Right. So do folks notice the DA (w/ loose bearings) roll better? I'm thinking more feel, performance. I dont log a ton of miles as I'm part time MTB/part time Road


----------



## Mike T. (Feb 3, 2004)

grande said:


> Right. So do folks notice the DA (w/ loose bearings) roll better?


I have both the DA and the WI and even in the hand there is no appreciable difference. On the road it's impossible to tell.


----------



## Zen Cyclery (Mar 10, 2009)

bent steel said:


> If Alchemy would drop a twenty on website development and come out to events, I'd consider them,


Absolutely. I have really been trying to push this one to Sarah and Jeremy but they seem to be too tied up in other things to want to pursue a website. I just find it amazing that a company that has no website and does no online promotion can be as successful as Alchemy.


----------



## rruff (Feb 28, 2006)

Word of mouth works quite well... especially with the internet. Marketing is mostly about convincing people to buy inferior products at inflated prices.


----------



## Mike T. (Feb 3, 2004)

rruff said:


> Marketing is mostly about convincing people to buy inferior products at inflated prices.

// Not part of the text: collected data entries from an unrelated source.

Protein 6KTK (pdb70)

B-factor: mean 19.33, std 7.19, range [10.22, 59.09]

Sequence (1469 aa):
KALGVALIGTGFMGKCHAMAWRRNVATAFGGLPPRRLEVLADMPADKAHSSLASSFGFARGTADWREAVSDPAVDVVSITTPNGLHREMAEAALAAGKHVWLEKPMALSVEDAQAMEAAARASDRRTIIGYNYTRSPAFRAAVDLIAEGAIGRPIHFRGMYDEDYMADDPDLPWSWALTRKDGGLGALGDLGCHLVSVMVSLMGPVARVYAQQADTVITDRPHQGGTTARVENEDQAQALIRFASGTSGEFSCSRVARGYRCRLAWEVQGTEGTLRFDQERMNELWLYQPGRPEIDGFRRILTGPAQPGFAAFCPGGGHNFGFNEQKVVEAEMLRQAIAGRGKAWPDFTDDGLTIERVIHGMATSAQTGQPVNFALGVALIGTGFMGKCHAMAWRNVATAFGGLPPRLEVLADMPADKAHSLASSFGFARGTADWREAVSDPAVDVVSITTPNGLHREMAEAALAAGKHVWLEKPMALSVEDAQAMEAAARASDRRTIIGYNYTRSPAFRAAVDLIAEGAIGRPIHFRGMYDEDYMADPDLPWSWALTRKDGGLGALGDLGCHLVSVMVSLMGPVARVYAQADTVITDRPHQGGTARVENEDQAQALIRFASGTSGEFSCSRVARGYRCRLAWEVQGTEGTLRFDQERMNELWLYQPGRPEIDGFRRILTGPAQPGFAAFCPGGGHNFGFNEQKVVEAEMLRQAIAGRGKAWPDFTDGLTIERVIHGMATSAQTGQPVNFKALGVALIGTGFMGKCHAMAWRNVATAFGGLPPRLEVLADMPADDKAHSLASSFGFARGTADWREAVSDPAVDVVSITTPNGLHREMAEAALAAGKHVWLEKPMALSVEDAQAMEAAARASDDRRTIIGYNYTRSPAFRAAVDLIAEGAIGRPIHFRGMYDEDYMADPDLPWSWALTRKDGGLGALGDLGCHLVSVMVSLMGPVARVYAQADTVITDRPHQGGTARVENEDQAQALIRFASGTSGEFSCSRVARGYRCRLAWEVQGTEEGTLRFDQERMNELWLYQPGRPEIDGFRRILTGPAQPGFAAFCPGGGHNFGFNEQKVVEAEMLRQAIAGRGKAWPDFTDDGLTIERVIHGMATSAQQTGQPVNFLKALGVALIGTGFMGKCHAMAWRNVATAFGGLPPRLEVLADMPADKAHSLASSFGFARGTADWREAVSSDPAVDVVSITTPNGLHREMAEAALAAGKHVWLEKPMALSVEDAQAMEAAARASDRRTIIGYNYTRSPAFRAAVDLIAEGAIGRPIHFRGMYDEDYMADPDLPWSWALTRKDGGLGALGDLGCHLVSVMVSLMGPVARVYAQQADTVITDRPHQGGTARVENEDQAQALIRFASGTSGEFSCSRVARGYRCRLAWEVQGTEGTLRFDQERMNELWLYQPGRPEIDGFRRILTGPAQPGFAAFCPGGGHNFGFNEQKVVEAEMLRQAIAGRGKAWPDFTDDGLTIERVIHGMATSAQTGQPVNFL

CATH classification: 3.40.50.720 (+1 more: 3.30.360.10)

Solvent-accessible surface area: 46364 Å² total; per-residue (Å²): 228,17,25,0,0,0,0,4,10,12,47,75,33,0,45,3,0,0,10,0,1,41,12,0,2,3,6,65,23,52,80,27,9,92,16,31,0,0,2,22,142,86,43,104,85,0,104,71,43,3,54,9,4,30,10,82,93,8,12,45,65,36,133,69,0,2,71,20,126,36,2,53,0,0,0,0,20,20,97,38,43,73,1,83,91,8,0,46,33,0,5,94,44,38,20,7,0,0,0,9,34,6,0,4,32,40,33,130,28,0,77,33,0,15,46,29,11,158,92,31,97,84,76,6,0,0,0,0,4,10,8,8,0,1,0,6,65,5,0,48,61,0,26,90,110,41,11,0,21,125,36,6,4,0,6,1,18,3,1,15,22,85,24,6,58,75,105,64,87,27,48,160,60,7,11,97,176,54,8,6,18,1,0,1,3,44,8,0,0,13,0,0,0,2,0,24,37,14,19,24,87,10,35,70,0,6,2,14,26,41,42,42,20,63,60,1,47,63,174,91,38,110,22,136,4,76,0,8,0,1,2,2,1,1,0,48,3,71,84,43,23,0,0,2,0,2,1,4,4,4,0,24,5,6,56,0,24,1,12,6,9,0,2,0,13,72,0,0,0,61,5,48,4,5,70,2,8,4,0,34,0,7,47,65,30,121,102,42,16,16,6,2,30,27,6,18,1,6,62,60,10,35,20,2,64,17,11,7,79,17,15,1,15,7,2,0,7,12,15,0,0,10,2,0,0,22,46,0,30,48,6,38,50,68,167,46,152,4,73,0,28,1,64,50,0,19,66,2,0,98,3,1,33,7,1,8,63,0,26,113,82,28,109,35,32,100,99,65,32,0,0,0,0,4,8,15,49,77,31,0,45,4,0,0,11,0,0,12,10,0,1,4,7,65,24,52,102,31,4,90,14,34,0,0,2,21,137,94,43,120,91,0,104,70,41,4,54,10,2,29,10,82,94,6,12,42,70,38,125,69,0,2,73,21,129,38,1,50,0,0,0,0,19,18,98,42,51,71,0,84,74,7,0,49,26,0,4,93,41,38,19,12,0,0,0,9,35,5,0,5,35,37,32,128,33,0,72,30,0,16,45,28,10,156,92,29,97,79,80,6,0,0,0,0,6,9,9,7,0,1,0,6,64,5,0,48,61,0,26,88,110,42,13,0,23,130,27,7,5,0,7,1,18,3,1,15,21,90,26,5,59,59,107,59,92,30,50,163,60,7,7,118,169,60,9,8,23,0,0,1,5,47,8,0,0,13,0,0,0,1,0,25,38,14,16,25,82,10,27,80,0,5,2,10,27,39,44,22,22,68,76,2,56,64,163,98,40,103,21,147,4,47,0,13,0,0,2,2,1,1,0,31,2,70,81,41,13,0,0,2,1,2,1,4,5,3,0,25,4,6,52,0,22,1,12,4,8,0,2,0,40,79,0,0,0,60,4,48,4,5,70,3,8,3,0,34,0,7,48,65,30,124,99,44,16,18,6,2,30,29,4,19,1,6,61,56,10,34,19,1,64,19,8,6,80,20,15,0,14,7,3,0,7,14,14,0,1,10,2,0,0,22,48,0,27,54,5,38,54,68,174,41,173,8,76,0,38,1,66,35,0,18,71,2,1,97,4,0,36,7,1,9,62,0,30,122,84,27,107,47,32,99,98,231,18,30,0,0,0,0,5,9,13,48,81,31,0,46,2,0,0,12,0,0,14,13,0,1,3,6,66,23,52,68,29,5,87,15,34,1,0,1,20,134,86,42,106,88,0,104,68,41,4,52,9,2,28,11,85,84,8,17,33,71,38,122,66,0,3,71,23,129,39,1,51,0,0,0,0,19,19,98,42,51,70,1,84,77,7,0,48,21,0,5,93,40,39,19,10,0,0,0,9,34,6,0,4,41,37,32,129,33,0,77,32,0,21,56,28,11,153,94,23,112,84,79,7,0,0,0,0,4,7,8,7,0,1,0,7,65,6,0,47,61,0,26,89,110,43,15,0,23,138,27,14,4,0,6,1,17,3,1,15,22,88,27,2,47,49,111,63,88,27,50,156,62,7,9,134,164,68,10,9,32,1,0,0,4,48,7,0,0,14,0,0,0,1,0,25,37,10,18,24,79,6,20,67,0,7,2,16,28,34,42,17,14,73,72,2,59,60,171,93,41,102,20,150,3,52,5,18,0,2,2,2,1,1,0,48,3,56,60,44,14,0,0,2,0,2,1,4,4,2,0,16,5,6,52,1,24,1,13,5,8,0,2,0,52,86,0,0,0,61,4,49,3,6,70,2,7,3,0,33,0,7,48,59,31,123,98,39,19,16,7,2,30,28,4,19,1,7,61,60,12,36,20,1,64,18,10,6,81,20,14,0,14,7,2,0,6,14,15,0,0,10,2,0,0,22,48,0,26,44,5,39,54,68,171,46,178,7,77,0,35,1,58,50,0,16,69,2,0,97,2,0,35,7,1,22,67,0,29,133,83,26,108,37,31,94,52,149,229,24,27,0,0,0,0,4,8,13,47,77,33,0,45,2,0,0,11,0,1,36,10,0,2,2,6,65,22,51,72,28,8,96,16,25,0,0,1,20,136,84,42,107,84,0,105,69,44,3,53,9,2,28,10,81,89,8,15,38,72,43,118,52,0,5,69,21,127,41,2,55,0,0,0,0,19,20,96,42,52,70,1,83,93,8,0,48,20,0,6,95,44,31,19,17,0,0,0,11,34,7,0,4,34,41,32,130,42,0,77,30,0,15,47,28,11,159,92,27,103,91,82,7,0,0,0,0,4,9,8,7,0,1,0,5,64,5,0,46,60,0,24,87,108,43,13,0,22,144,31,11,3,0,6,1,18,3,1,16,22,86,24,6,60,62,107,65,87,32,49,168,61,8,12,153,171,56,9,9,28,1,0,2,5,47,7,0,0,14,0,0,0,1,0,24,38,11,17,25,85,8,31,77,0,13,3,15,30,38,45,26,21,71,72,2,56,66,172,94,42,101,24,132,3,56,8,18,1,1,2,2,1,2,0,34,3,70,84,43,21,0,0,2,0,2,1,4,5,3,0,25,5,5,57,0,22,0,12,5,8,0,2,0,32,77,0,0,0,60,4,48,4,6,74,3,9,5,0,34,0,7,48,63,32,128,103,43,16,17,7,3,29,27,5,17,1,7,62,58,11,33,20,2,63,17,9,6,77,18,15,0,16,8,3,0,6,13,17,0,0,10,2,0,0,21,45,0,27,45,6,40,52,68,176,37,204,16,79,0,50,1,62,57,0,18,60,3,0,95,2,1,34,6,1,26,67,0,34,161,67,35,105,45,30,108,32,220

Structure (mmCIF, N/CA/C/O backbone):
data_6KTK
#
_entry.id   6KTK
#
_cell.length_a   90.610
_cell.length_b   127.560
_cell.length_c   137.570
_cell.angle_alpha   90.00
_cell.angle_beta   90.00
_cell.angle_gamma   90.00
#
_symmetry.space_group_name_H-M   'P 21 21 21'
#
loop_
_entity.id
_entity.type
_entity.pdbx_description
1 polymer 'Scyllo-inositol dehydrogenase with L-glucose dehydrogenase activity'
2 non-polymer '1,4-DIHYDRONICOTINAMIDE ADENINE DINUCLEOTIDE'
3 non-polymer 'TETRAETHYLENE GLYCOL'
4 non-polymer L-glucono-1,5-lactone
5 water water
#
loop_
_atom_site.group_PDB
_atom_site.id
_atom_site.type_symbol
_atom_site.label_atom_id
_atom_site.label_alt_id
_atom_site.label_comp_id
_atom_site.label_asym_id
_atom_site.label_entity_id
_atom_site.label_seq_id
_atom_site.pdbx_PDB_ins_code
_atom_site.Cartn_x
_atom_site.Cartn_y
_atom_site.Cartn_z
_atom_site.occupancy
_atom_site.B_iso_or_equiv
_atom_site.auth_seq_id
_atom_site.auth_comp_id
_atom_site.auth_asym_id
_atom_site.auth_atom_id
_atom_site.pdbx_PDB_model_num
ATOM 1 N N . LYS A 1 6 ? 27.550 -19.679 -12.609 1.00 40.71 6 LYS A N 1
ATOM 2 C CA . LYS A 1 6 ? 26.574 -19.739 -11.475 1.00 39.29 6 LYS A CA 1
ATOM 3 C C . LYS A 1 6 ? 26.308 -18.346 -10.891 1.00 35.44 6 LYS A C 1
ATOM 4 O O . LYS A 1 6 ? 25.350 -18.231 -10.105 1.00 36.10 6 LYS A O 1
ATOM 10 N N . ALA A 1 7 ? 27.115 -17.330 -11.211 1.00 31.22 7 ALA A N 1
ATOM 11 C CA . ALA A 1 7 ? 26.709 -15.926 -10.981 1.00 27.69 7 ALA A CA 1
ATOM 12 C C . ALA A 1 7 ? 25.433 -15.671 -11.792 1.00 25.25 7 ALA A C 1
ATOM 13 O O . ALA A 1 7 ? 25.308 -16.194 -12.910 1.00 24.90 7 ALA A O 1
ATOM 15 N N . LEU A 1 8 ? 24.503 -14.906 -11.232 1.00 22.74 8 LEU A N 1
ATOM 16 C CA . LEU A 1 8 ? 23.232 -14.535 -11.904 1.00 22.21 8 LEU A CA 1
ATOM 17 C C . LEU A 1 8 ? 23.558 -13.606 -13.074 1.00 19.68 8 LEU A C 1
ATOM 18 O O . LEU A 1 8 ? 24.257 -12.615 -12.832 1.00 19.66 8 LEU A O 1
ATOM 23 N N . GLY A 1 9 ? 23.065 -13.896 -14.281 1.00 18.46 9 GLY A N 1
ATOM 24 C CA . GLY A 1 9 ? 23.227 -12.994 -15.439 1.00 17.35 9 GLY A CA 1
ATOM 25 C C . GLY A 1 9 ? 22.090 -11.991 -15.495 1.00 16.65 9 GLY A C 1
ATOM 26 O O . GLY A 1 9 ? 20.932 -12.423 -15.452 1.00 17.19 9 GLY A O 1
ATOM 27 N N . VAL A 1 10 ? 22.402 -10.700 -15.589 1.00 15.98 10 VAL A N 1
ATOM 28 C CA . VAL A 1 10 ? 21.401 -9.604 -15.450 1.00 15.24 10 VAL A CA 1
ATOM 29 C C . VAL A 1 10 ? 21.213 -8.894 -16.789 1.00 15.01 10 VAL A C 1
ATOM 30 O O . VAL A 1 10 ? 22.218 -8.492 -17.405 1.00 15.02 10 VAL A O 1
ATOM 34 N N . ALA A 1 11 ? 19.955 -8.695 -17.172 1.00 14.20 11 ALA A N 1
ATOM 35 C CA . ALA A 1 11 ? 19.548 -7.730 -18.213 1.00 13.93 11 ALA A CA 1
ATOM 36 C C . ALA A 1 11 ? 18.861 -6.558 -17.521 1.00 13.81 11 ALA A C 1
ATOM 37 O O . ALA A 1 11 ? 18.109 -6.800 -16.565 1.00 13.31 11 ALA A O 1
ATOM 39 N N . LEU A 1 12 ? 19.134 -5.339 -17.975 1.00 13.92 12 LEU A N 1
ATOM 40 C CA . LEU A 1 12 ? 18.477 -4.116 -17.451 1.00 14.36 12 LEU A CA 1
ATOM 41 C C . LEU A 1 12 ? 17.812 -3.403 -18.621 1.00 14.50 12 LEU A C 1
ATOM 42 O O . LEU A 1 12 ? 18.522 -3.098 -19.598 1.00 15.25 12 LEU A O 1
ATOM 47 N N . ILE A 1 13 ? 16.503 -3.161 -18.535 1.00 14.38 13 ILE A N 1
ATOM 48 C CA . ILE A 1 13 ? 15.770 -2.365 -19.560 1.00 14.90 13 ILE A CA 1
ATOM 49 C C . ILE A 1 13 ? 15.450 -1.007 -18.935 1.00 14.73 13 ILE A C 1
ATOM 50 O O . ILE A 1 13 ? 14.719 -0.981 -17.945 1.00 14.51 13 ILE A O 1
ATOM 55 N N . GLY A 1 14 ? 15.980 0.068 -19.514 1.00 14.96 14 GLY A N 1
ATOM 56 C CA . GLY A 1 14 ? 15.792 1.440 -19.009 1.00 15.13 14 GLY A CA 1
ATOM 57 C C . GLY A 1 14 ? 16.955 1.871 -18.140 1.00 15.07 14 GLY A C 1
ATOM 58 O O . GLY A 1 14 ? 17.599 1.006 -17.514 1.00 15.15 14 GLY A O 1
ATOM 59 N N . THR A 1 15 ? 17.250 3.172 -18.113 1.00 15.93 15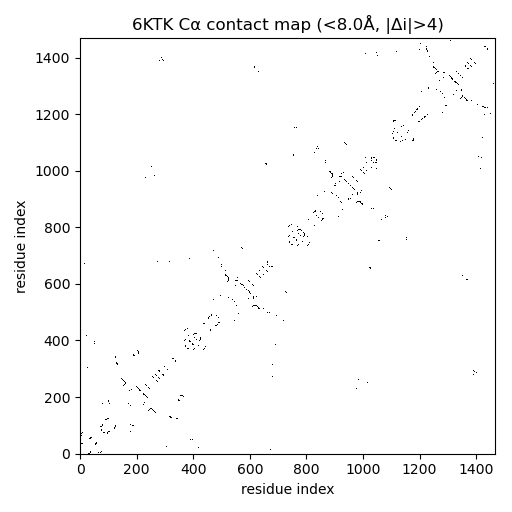 THR A N 1
ATOM 60 C CA . THR A 1 15 ? 18.435 3.733 -17.415 1.00 15.75 15 THR A CA 1
ATOM 61 C C . THR A 1 15 ? 18.071 5.015 -16.663 1.00 16.05 15 THR A C 1
ATOM 62 O O . THR A 1 15 ? 19.008 5.741 -16.266 1.00 17.17 15 THR A O 1
ATOM 66 N N . GLY A 1 16 ? 16.779 5.272 -16.470 1.00 15.83 16 GLY A N 1
ATOM 67 C CA . GLY A 1 16 ? 16.283 6.508 -15.842 1.00 15.82 16 GLY A CA 1
ATOM 68 C C . GLY A 1 16 ? 16.369 6.430 -14.335 1.00 15.68 16 GLY A C 1
ATOM 69 O O . GLY A 1 16 ? 17.291 5.786 -13.803 1.00 16.88 16 GLY A O 1
ATOM 70 N N . PHE A 1 17 ? 15.417 7.054 -13.653 1.00 15.72 17 PHE A N 1
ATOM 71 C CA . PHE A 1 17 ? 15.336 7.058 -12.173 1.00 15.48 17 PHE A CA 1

You'd better copyright that one in the next 5 minutes or *I'M* gonna steal it!


----------



## penn_rider (Jul 11, 2009)

Mike T. said:


> You'd better copyright that one in the next 5 minutes or *I'M* gonna steal it!



I think Trump beat you t it....


----------



## Tallsedo (Jul 18, 2012)

For the price, it seems to hard beat the deal at prowheelbuilder for the velocity deep v with WI h2 and h3 hubs standard for $479 assembled...Im sure if you shopped around and ordered from 4 different places you could do it for less.... the hubs alone sell for around 300.... well it at least SOUNDS like a good deal


----------



## taki5 (Mar 7, 2011)

Question on the WI hubs, I understand the bearing preload procedure (loosen the small set screws, push on the collar (only the collar), tighten the set screws), but I always seem to get hub play, even after one ride. 

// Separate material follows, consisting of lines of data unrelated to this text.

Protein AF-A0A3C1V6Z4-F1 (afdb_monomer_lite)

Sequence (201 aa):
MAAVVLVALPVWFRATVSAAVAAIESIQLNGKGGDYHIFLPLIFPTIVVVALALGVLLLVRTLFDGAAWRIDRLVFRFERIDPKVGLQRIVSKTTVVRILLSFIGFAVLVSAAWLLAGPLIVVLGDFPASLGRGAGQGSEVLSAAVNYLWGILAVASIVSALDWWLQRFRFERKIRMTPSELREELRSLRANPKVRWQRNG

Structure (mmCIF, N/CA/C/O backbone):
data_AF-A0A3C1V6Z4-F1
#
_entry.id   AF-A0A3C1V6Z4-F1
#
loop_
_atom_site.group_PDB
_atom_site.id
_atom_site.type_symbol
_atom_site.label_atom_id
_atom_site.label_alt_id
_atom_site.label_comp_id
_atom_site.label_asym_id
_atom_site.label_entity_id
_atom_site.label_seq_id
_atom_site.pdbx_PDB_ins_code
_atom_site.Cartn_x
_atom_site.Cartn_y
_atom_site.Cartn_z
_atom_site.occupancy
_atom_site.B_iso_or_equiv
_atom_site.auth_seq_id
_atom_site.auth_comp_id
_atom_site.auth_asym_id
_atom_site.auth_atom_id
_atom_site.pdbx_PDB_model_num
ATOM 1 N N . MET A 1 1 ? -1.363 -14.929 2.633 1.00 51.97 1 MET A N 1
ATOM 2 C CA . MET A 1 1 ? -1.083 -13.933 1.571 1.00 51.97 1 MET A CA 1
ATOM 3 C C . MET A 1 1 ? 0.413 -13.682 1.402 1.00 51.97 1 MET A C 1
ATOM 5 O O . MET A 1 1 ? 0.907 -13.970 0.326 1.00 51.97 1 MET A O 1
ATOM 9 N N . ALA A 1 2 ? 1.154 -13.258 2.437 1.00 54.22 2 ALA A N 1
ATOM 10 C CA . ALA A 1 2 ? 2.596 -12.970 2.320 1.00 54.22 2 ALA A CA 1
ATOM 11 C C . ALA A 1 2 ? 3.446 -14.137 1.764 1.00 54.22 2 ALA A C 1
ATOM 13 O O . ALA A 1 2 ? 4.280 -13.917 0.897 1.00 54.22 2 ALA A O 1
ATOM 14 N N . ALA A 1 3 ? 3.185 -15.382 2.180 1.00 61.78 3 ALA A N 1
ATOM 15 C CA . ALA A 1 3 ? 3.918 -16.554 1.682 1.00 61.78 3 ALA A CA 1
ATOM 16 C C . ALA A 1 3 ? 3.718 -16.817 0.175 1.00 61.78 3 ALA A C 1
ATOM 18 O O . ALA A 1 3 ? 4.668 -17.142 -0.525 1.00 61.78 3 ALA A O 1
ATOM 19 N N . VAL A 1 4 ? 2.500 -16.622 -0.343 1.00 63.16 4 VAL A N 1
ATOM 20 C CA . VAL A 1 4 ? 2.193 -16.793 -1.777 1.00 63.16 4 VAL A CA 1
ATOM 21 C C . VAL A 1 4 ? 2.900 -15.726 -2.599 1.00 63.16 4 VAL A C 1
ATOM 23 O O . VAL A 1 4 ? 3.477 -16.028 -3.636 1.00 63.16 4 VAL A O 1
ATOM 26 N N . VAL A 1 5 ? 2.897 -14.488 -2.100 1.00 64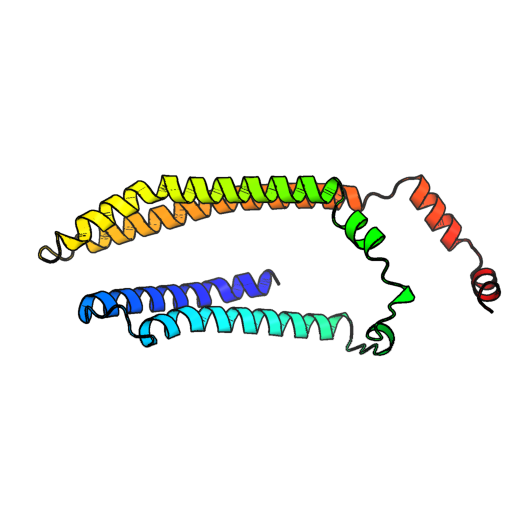.00 5 VAL A N 1
ATOM 27 C CA . VAL A 1 5 ? 3.597 -13.373 -2.739 1.00 64.00 5 VAL A CA 1
ATOM 28 C C . VAL A 1 5 ? 5.096 -13.648 -2.789 1.00 64.00 5 VAL A C 1
ATOM 30 O O . VAL A 1 5 ? 5.678 -13.496 -3.851 1.00 64.00 5 VAL A O 1
ATOM 33 N N . LEU A 1 6 ? 5.706 -14.128 -1.700 1.00 73.56 6 LEU A N 1
ATOM 34 C CA . LEU A 1 6 ? 7.139 -14.444 -1.653 1.00 73.56 6 LEU A CA 1
ATOM 35 C C . LEU A 1 6 ? 7.544 -15.582 -2.604 1.00 73.56 6 LEU A C 1
ATOM 37 O O . LEU A 1 6 ? 8.608 -15.507 -3.211 1.00 73.56 6 LEU A O 1
ATOM 41 N N . VAL A 1 7 ? 6.699 -16.604 -2.770 1.00 75.56 7 VAL A N 1
ATOM 42 C CA . VAL A 1 7 ? 6.961 -17.727 -3.692 1.00 75.56 7 VAL A CA 1
ATOM 43 C C . VAL A 1 7 ? 6.725 -17.330 -5.153 1.00 75.56 7 VAL A C 1
ATOM 45 O O . VAL A 1 7 ? 7.472 -17.749 -6.035 1.00 75.56 7 VAL A O 1
ATOM 48 N N . ALA A 1 8 ? 5.714 -16.502 -5.424 1.00 73.44 8 ALA A N 1
ATOM 49 C CA . ALA A 1 8 ? 5.392 -16.056 -6.777 1.00 73.44 8 ALA A CA 1
ATOM 50 C C . ALA A 1 8 ? 6.335 -14.953 -7.289 1.00 73.44 8 ALA A C 1
ATOM 52 O O . ALA A 1 8 ? 6.526 -14.836 -8.496 1.00 73.44 8 ALA A O 1
ATOM 53 N N . LEU A 1 9 ? 6.950 -14.172 -6.394 1.00 73.75 9 LEU A N 1
ATOM 54 C CA . LEU A 1 9 ? 7.832 -13.047 -6.726 1.00 73.75 9 LEU A CA 1
ATOM 55 C C . LEU A 1 9 ? 8.994 -13.402 -7.669 1.00 73.75 9 LEU A C 1
ATOM 57 O O . LEU A 1 9 ? 9.145 -12.711 -8.674 1.00 73.75 9 LEU A O 1
ATOM 61 N N . PRO A 1 10 ? 9.804 -14.452 -7.420 1.00 79.44 10 PRO A N 1
ATOM 62 C CA . PRO A 1 10 ? 10.928 -14.783 -8.298 1.00 79.44 10 PRO A CA 1
ATOM 63 C C . PRO A 1 10 ? 10.482 -15.253 -9.688 1.00 79.44 10 PRO A C 1
ATOM 65 O O . PRO A 1 10 ? 11.139 -14.940 -10.681 1.00 79.44 10 PRO A O 1
ATOM 68 N N . VAL A 1 11 ? 9.363 -15.979 -9.774 1.00 78.00 11 VAL A N 1
ATOM 69 C CA . VAL A 1 11 ? 8.796 -16.445 -11.051 1.00 78.00 11 VAL A CA 1
ATOM 70 C C . VAL A 1 11 ? 8.221 -15.270 -11.831 1.00 78.00 11 VAL A C 1
ATOM 72 O O . VAL A 1 11 ? 8.509 -15.117 -13.016 1.00 78.00 11 VAL A O 1
ATOM 75 N N . TRP A 1 12 ? 7.468 -14.409 -11.144 1.00 75.56 12 TRP A N 1
ATOM 76 C CA . TRP A 1 12 ? 6.934 -13.181 -11.709 1.00 75.56 12 TRP A CA 1
ATOM 77 C C . TRP A 1 12 ? 8.057 -12.306 -12.249 1.00 75.56 12 TRP A C 1
ATOM 79 O O . TRP A 1 12 ? 8.061 -12.017 -13.434 1.00 75.56 12 TRP A O 1
ATOM 89 N N . PHE A 1 13 ? 9.059 -11.991 -11.424 1.00 76.31 13 PHE A N 1
ATOM 90 C CA . PHE A 1 13 ? 10.189 -11.145 -11.798 1.00 76.31 13 PHE A CA 1
ATOM 91 C C . PHE A 1 13 ? 10.911 -11.654 -13.050 1.00 76.31 13 PHE A C 1
ATOM 93 O O . PHE A 1 13 ? 11.165 -10.879 -13.967 1.00 76.31 13 PHE A O 1
ATOM 100 N N . ARG A 1 14 ? 11.185 -12.963 -13.143 1.00 77.00 14 ARG A N 1
ATOM 101 C CA . ARG A 1 14 ? 11.788 -13.554 -14.350 1.00 77.00 14 ARG A CA 1
ATOM 102 C C . ARG A 1 14 ? 10.898 -13.387 -15.584 1.00 77.00 14 ARG A C 1
ATOM 104 O O . ARG A 1 14 ? 11.407 -13.072 -16.659 1.00 77.00 14 ARG A O 1
ATOM 111 N N . ALA A 1 15 ? 9.590 -13.578 -15.439 1.00 74.69 15 ALA A N 1
ATOM 112 C CA . ALA A 1 15 ? 8.638 -13.448 -16.536 1.00 74.69 15 ALA A CA 1
ATOM 113 C C . ALA A 1 15 ? 8.471 -11.989 -16.995 1.00 74.69 15 ALA A C 1
ATOM 115 O O . ALA A 1 15 ? 8.499 -11.724 -18.192 1.00 74.69 15 ALA A O 1
ATOM 116 N N . THR A 1 16 ? 8.367 -11.025 -16.076 1.00 77.81 16 THR A N 1
ATOM 117 C CA . THR A 1 16 ? 8.249 -9.604 -16.438 1.00 77.81 16 THR A CA 1
ATOM 118 C C . THR A 1 16 ? 9.543 -9.056 -17.024 1.00 77.81 16 THR A C 1
ATOM 120 O O . THR A 1 16 ? 9.485 -8.307 -17.991 1.00 77.81 16 THR A O 1
ATOM 123 N N . VAL A 1 17 ? 10.709 -9.430 -16.483 1.00 76.00 17 VAL A N 1
ATOM 124 C CA . VAL A 1 17 ? 12.007 -8.972 -17.007 1.00 76.00 17 VAL A CA 1
ATOM 125 C C . VAL A 1 17 ? 12.266 -9.541 -18.401 1.00 76.00 17 VAL A C 1
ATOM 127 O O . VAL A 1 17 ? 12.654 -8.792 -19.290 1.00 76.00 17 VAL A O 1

Are they designed/intended to have a slight amount of hub play?


----------



## rruff (Feb 28, 2006)

Yes, they usually have a little play. It could also be that the collar is hanging up in the indents you've already made. You could try pulling the collar completely off and reinstalling it in slightly different angular position relative to the axle.


----------



## dookie (Oct 1, 2007)

rruff said:


> Yes, they usually have a little play. It could also be that the collar is hanging up in the indents you've already made. You could try pulling the collar completely off and reinstalling it in slightly different angular position relative to the axle.


this.


----------



## dookie (Oct 1, 2007)

Tallsedo said:


> For the price, it seems to hard beat the deal at prowheelbuilder for the velocity deep v with WI h2 and h3 hubs standard for $479 assembled...Im sure if you shopped around and ordered from 4 different places you could do it for less.... the hubs alone sell for around 300.... well it at least SOUNDS like a good deal


and holy thread revival!


----------



## taki5 (Mar 7, 2011)

thats good to know, thanks!


----------



## 62westwallaby (Aug 5, 2008)

*Love my White Industries hubs*

White Ind. H2/H3 hubs laced 3x to Stan's 340 Alpha rims
Phil Wood spokes and brass nipples
32 hole front and rear
Ti freewheel body

Never needed truing after 2,000 miles! I'm a White Ind. devotee after this wheelset.


----------



## Dfrensdorff (Oct 1, 2012)

I am in the process of researching a Wheelset build. Definitely WI H2/H3. Looking into Stan's, mavic open pro and DT Swiss. What do any of you think?


----------



## jpaschal01 (Jul 20, 2011)

Dfrensdorff said:


> I am in the process of researching a Wheelset build. Definitely WI H2/H3. Looking into Stan's, mavic open pro and DT Swiss. What do any of you think?


I'm having a new set of wheels built, but opted for WI's new 11-speed compatible hub (t-11). I'm running 10-speed now, but will be set with this set of wheels if I end up going 11-speed in the next few years.


----------